- TASK ITEM
In the material below, find the line containing "ATOM 13 O O" and the line containing "47 0.043 12.058 1.00 94.25 3 ALA A O 1". Output those two lines and all lines between them exactly, without pictures.
——
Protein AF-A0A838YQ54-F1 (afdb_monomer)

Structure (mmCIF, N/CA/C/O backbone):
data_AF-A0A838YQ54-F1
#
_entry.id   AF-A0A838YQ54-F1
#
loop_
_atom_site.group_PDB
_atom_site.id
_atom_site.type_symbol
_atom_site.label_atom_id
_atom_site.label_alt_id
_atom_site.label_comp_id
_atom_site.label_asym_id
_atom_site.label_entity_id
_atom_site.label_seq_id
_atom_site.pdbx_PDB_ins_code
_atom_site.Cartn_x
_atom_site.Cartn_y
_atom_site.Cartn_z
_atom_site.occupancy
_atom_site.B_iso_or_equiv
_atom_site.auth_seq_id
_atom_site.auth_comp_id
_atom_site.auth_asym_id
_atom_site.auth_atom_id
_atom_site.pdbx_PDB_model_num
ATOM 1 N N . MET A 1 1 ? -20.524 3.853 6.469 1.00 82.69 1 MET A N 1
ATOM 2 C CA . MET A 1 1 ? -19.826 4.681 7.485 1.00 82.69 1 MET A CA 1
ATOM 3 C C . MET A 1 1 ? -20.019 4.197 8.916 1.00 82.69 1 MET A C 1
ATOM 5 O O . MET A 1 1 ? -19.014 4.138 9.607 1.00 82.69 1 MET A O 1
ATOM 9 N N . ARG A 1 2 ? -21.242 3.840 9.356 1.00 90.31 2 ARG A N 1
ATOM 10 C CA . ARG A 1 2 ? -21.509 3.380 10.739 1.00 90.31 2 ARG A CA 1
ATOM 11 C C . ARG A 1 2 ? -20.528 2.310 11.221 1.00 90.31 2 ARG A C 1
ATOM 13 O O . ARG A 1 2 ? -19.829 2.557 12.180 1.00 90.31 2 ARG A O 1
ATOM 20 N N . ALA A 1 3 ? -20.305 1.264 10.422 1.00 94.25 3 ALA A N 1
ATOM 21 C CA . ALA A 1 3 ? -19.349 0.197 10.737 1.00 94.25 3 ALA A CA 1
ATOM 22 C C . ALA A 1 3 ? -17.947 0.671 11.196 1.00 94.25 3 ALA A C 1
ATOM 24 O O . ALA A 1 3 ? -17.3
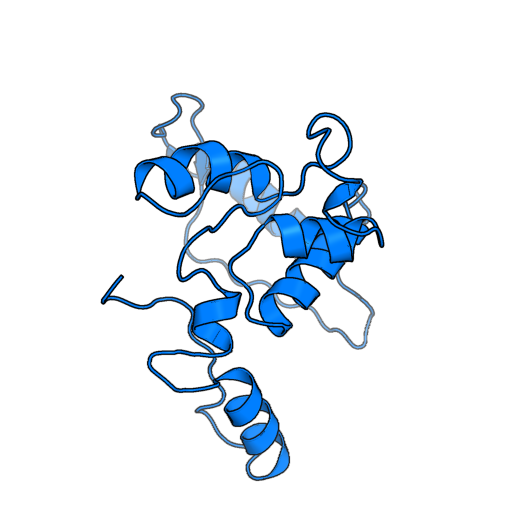47 0.043 12.058 1.00 94.25 3 ALA A O 1
ATOM 25 N N . TYR A 1 4 ? -17.418 1.771 10.641 1.00 96.00 4 TYR A N 1
ATOM 26 C CA . TYR A 1 4 ? -16.141 2.342 11.091 1.00 96.00 4 TYR A CA 1
ATOM 27 C C . TYR A 1 4 ? -16.275 3.085 12.428 1.00 96.00 4 TYR A C 1
ATOM 29 O O . TYR A 1 4 ? -15.428 2.916 13.297 1.00 96.00 4 TYR A O 1
ATOM 37 N N . LEU A 1 5 ? -17.324 3.899 12.590 1.00 96.12 5 LEU A N 1
ATOM 38 C CA . LEU A 1 5 ? -17.555 4.682 13.809 1.00 96.12 5 LEU A CA 1
ATOM 39 C C . LEU A 1 5 ? -17.919 3.783 14.993 1.00 96.12 5 LEU A C 1
ATOM 41 O O . LEU A 1 5 ? -17.334 3.944 16.055 1.00 96.12 5 LEU A O 1
ATOM 45 N N . ASP A 1 6 ? -18.783 2.794 14.772 1.00 97.00 6 ASP A N 1
ATOM 46 C CA . ASP A 1 6 ? -19.198 1.819 15.782 1.00 97.00 6 ASP A CA 1
ATOM 47 C C . ASP A 1 6 ? -17.983 1.018 16.293 1.00 97.00 6 ASP A C 1
ATOM 49 O O . ASP A 1 6 ? -17.859 0.753 17.485 1.00 97.00 6 ASP A O 1
ATOM 53 N N . LEU A 1 7 ? -17.034 0.673 15.406 1.00 97.38 7 LEU A N 1
ATOM 54 C CA . LEU A 1 7 ? -15.790 0.011 15.808 1.00 97.38 7 LEU A CA 1
ATOM 55 C C . LEU A 1 7 ? -14.899 0.928 16.657 1.00 97.38 7 LEU A C 1
ATOM 57 O O . LEU A 1 7 ? -14.306 0.470 17.632 1.00 97.38 7 LEU A O 1
ATOM 61 N N . LEU A 1 8 ? -14.777 2.207 16.292 1.00 96.75 8 LEU A N 1
ATOM 62 C CA . LEU A 1 8 ? -14.005 3.162 17.089 1.00 96.75 8 LEU A CA 1
ATOM 63 C C . LEU A 1 8 ? -14.623 3.365 18.474 1.00 96.75 8 LEU A C 1
ATOM 65 O O . LEU A 1 8 ? -13.893 3.340 19.460 1.00 96.75 8 LEU A O 1
ATOM 69 N N . GLU A 1 9 ? -15.942 3.536 18.546 1.00 97.69 9 GLU A N 1
ATOM 70 C CA . GLU A 1 9 ? -16.687 3.665 19.801 1.00 97.69 9 GLU A CA 1
ATOM 71 C C . GLU A 1 9 ? -16.490 2.425 20.677 1.00 97.69 9 GLU A C 1
ATOM 73 O O . GLU A 1 9 ? -16.056 2.544 21.821 1.00 97.69 9 GLU A O 1
ATOM 78 N N . TYR A 1 10 ? -16.637 1.228 20.102 1.00 97.88 10 TYR A N 1
ATOM 79 C CA . TYR A 1 10 ? -16.378 -0.020 20.816 1.00 97.88 10 TYR A CA 1
ATOM 80 C C . TYR A 1 10 ? -14.953 -0.098 21.378 1.00 97.88 10 TYR A C 1
ATOM 82 O O . TYR A 1 10 ? -14.775 -0.498 22.529 1.00 97.88 10 TYR A O 1
ATOM 90 N N . ILE A 1 11 ? -13.933 0.272 20.592 1.00 97.81 11 ILE A N 1
ATOM 91 C CA . ILE A 1 11 ? -12.534 0.269 21.051 1.00 97.81 11 ILE A CA 1
ATOM 92 C C . ILE A 1 11 ? -12.337 1.267 22.195 1.00 97.81 11 ILE A C 1
ATOM 94 O O . ILE A 1 11 ? -11.635 0.945 23.147 1.00 97.81 11 ILE A O 1
ATOM 98 N N . LEU A 1 12 ? -12.944 2.452 22.129 1.00 97.44 12 LEU A N 1
ATOM 99 C CA . LEU A 1 12 ? -12.824 3.464 23.182 1.00 97.44 12 LEU A CA 1
ATOM 100 C C . LEU A 1 12 ? -13.498 3.034 24.490 1.00 97.44 12 LEU A C 1
ATOM 102 O O . LEU A 1 12 ? -12.970 3.320 25.561 1.00 97.44 12 LEU A O 1
ATOM 106 N N . GLU A 1 13 ? -14.637 2.350 24.408 1.00 97.81 13 GLU A N 1
ATOM 107 C CA . GLU A 1 13 ? -15.409 1.926 25.581 1.00 97.81 13 GLU A CA 1
ATOM 108 C C . GLU A 1 13 ? -14.914 0.612 26.197 1.00 97.81 13 GLU A C 1
ATOM 110 O O . GLU A 1 13 ? -14.925 0.460 27.417 1.00 97.81 13 GLU A O 1
ATOM 115 N N . ASN A 1 14 ? -14.491 -0.344 25.365 1.00 97.56 14 ASN A N 1
ATOM 116 C CA . ASN A 1 14 ? -14.231 -1.731 25.774 1.00 97.56 14 ASN A CA 1
ATOM 117 C C . ASN A 1 14 ? -12.789 -2.189 25.506 1.00 97.56 14 ASN A C 1
ATOM 119 O O . ASN A 1 14 ? -12.447 -3.342 25.774 1.00 97.56 14 ASN A O 1
ATOM 123 N N . GLY A 1 15 ? -11.949 -1.340 24.913 1.00 96.94 15 GLY A N 1
ATOM 124 C CA . GLY A 1 15 ? -10.582 -1.697 24.558 1.00 96.94 15 GLY A CA 1
ATOM 125 C C . GLY A 1 15 ? -9.650 -1.792 25.763 1.00 96.94 15 GLY A C 1
ATOM 126 O O . GLY A 1 15 ? -9.796 -1.108 26.773 1.00 96.94 15 GLY A O 1
ATOM 127 N N . GLU A 1 16 ? -8.631 -2.633 25.629 1.00 95.94 16 GLU A N 1
ATOM 128 C CA . GLU A 1 16 ? -7.562 -2.764 26.610 1.00 95.94 16 GLU A CA 1
ATOM 129 C C . GLU A 1 16 ? -6.501 -1.689 26.373 1.00 95.94 16 GLU A C 1
ATOM 131 O O . GLU A 1 16 ? -5.988 -1.550 25.254 1.00 95.94 16 GLU A O 1
ATOM 136 N N . VAL A 1 17 ? -6.125 -0.977 27.438 1.00 94.38 17 VAL A N 1
ATOM 137 C CA . VAL A 1 17 ? -4.977 -0.066 27.422 1.00 94.38 17 VAL A CA 1
ATOM 138 C C . VAL A 1 17 ? -3.695 -0.894 27.415 1.00 94.38 17 VAL A C 1
ATOM 140 O O . VAL A 1 17 ? -3.468 -1.710 28.310 1.00 94.38 17 VAL A O 1
ATOM 143 N N . LYS A 1 18 ? -2.850 -0.685 26.408 1.00 89.75 18 LYS A N 1
ATOM 144 C CA . LYS A 1 18 ? -1.565 -1.368 26.244 1.00 89.75 18 LYS A CA 1
ATOM 145 C C . LYS A 1 18 ? -0.453 -0.356 26.093 1.00 89.75 18 LYS A C 1
ATOM 147 O O . LYS A 1 18 ? -0.590 0.622 25.360 1.00 89.75 18 LYS A O 1
ATOM 152 N N . ASP A 1 19 ? 0.659 -0.633 26.758 1.00 87.06 19 ASP A N 1
ATOM 153 C CA . ASP A 1 19 ? 1.901 0.070 26.478 1.00 87.06 19 ASP A CA 1
ATOM 154 C C . ASP A 1 19 ? 2.442 -0.378 25.111 1.00 87.06 19 ASP A C 1
ATOM 156 O O . ASP A 1 19 ? 2.221 -1.519 24.689 1.00 87.06 19 ASP A O 1
ATOM 160 N N . ASP A 1 20 ? 3.111 0.519 24.391 1.00 79.75 20 ASP A N 1
ATOM 161 C CA . ASP A 1 20 ? 3.604 0.254 23.040 1.00 79.75 20 ASP A CA 1
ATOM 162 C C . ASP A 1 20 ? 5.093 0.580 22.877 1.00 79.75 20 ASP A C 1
——
- EXERCISE SOLUTION
ATOM 13 O O . ARG A 1 2 ? -19.829 2.557 12.180 1.00 90.31 2 ARG A O 1
ATOM 20 N N . ALA A 1 3 ? -20.305 1.264 10.422 1.00 94.25 3 ALA A N 1
ATOM 21 C CA . ALA A 1 3 ? -19.349 0.197 10.737 1.00 94.25 3 ALA A CA 1
ATOM 22 C C . ALA A 1 3 ? -17.947 0.671 11.196 1.00 94.25 3 ALA A C 1
ATOM 24 O O . ALA A 1 3 ? -17.3
47 0.043 12.058 1.00 94.25 3 ALA A O 1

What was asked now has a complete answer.